Predictors of post-concussion symptom severity in a university-based concussion clinic.
Brain Inj. 2019 Jan 09;:1-10
Authors: Houck Z, Asken B, Bauer R, Clugston J
OBJECTIVE: To investigate potential predictors of acute post-concussion symptom severity in a university population.
METHODS: Data were obtained from the University of Florida Student Health Care Center Concussion Databank. Symptom severity, measured by the Sport Concussion Assessment Tool – third edition Symptom Evaluation (S3SE), was analyzed at 0-3 (n = 99) and 7-14 days (n = 56) post-concussion. Participants were 99 (56 females; age range: 18-30) students from the University of Florida who had been referred to the center’s Concussion Clinic. Independent samples t-test and Mann-Whitney U were used to assess group differences in overall and domain-specific symptom severity, respectively. Hierarchical regressions were used to assess predictors of symptom severity at 0-3 and 7-14 days, as well as residual symptom change between time points.
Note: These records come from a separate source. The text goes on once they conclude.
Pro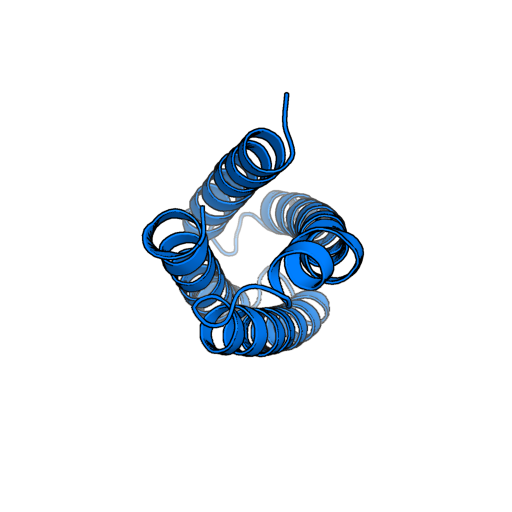tein AF-A0A951KFS7-F1 (afdb_monomer_lite)

Structure (mmCIF, N/CA/C/O backbone):
data_AF-A0A951KFS7-F1
#
_entry.id   AF-A0A951KFS7-F1
#
loop_
_atom_site.group_PDB
_atom_site.id
_atom_site.type_symbol
_atom_site.label_atom_id
_atom_site.label_alt_id
_atom_site.label_comp_id
_atom_site.label_asym_id
_atom_site.label_entity_id
_atom_site.label_seq_id
_atom_site.pdbx_PDB_ins_code
_atom_site.Cartn_x
_atom_site.Cartn_y
_atom_site.Cartn_z
_atom_site.occupancy
_atom_site.B_iso_or_equiv
_atom_site.auth_seq_id
_atom_site.auth_comp_id
_atom_site.auth_asym_id
_atom_site.auth_atom_id
_atom_site.pdbx_PDB_model_num
ATOM 1 N N . MET A 1 1 ? 5.555 2.513 22.671 1.00 75.31 1 MET A N 1
ATOM 2 C CA . MET A 1 1 ? 4.870 2.499 21.369 1.00 75.31 1 MET A CA 1
ATOM 3 C C . MET A 1 1 ? 3.472 1.955 21.608 1.00 75.31 1 MET A C 1
ATOM 5 O O . MET A 1 1 ? 3.363 0.971 22.332 1.00 75.31 1 MET A O 1
ATOM 9 N N . ASN A 1 2 ? 2.435 2.657 21.151 1.00 93.38 2 ASN A N 1
ATOM 10 C CA . ASN A 1 2 ? 1.045 2.177 21.176 1.00 93.38 2 ASN A CA 1
ATOM 11 C C . ASN A 1 2 ? 0.629 1.756 19.751 1.00 93.38 2 ASN A C 1
ATOM 13 O O . ASN A 1 2 ? 1.426 1.941 18.834 1.00 93.38 2 ASN A O 1
ATOM 17 N N . ALA 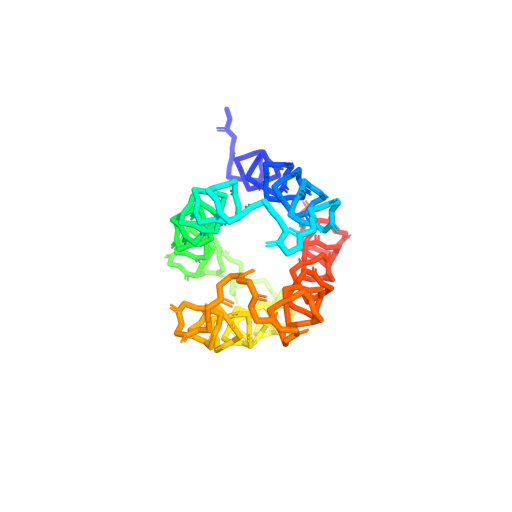A 1 3 ? -0.578 1.202 19.583 1.00 93.25 3 ALA A N 1
ATOM 18 C CA . ALA A 1 3 ? -1.064 0.718 18.285 1.00 93.25 3 ALA A CA 1
ATOM 19 C C . ALA A 1 3 ? -1.029 1.811 17.203 1.00 93.25 3 ALA A C 1
ATOM 21 O O . ALA A 1 3 ? -0.396 1.615 16.181 1.00 93.25 3 ALA A O 1
ATOM 22 N N . ILE A 1 4 ? -1.569 3.001 17.487 1.00 95.56 4 ILE A N 1
ATOM 23 C CA . ILE A 1 4 ? -1.581 4.130 16.537 1.00 95.56 4 ILE A CA 1
ATOM 24 C C . ILE A 1 4 ? -0.164 4.543 16.112 1.00 95.56 4 ILE A C 1
ATOM 26 O O . ILE A 1 4 ? 0.075 4.840 14.952 1.00 95.56 4 ILE A O 1
ATOM 30 N N . THR A 1 5 ? 0.799 4.565 17.041 1.00 97.62 5 THR A N 1
ATOM 31 C CA . THR A 1 5 ? 2.195 4.888 16.689 1.00 97.62 5 THR A CA 1
ATOM 32 C C . THR A 1 5 ? 2.787 3.826 15.766 1.00 97.62 5 THR A C 1
ATOM 34 O O . THR A 1 5 ? 3.541 4.173 14.872 1.00 97.62 5 THR A O 1
ATOM 37 N N . LEU A 1 6 ? 2.460 2.549 15.989 1.00 97.69 6 LEU A N 1
ATOM 38 C CA . LEU A 1 6 ? 2.915 1.458 15.132 1.00 97.69 6 LEU A CA 1
ATOM 39 C C . LEU A 1 6 ? 2.315 1.580 13.724 1.00 97.69 6 LEU A C 1
ATOM 41 O O . LEU A 1 6 ? 3.075 1.548 12.768 1.00 97.69 6 LEU A O 1
ATOM 45 N N . LEU A 1 7 ? 1.002 1.802 13.608 1.00 98.19 7 LEU A N 1
ATOM 46 C CA . LEU A 1 7 ? 0.323 1.929 12.312 1.00 98.19 7 LEU A CA 1
ATOM 47 C C . LEU A 1 7 ? 0.830 3.139 11.516 1.00 98.19 7 LEU A C 1
ATOM 49 O O . LEU A 1 7 ? 1.175 3.005 10.350 1.00 98.19 7 LEU A O 1
ATOM 53 N N . LYS A 1 8 ? 1.025 4.296 12.167 1.00 98.44 8 LYS A N 1
ATOM 54 C CA . LYS A 1 8 ? 1.643 5.468 11.514 1.00 98.44 8 LYS A CA 1
ATOM 55 C C . LYS A 1 8 ? 3.084 5.211 11.060 1.00 98.44 8 LYS A C 1
ATOM 57 O O . LYS A 1 8 ? 3.483 5.676 9.995 1.00 98.44 8 LYS A O 1
ATOM 62 N N . ASP A 1 9 ? 3.869 4.468 11.843 1.00 98.38 9 ASP A N 1
ATOM 63 C CA . ASP A 1 9 ? 5.227 4.084 11.439 1.00 98.38 9 ASP A CA 1
ATOM 64 C C . ASP A 1 9 ? 5.206 3.135 10.219 1.00 98.38 9 ASP A C 1
ATOM 66 O O . ASP A 1 9 ? 6.111 3.208 9.382 1.00 98.38 9 ASP A O 1
ATOM 70 N N . ASP A 1 10 ? 4.200 2.262 10.102 1.00 98.50 10 ASP A N 1
ATOM 71 C CA . ASP A 1 10 ? 4.000 1.396 8.934 1.00 98.50 10 ASP A CA 1
ATOM 72 C C . ASP A 1 10 ? 3.546 2.215 7.711 1.00 98.50 10 ASP A C 1
ATOM 74 O O . ASP A 1 10 ? 4.159 2.099 6.645 1.00 98.50 10 ASP A O 1
ATOM 78 N N . HIS A 1 11 ? 2.597 3.146 7.877 1.00 98.75 11 HIS A N 1
ATOM 79 C CA . HIS A 1 11 ? 2.176 4.093 6.834 1.00 98.75 11 HIS A CA 1
ATOM 80 C C . HIS A 1 11 ? 3.352 4.865 6.238 1.00 98.75 11 HIS A C 1
ATOM 82 O O . HIS A 1 11 ? 3.489 4.962 5.017 1.00 98.75 11 HIS A O 1
ATOM 88 N N . ASP A 1 12 ? 4.237 5.398 7.082 1.00 98.62 12 ASP A N 1
ATOM 89 C CA . ASP A 1 12 ? 5.418 6.137 6.632 1.00 98.62 12 ASP A CA 1
ATOM 90 C C . ASP A 1 12 ? 6.362 5.260 5.790 1.00 98.62 12 ASP A C 1
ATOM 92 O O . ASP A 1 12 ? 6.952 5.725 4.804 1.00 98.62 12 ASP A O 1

RESULTS: Female sex (β = .293; p = .002) and history of ADHD (β = .312; p = .001) predicted greater symptom severity at 0-3 days. History of motion sickness predicted lower symptom severity (β = -.199; p = .033). ADHD (β = .284; p = .009) and higher 0-3-day physical symptoms (β = .552; p < .001) predicted greater symptom severity at 7-14 days. ADHD predicted residual symptom severity change between time points (β = .433; p = .001).
CONCLUSION: ADHD, female sex, and acute physical symptoms (0-3 days) represent risk factors for greater symptom severity in the first two weeks post-concussion among college students.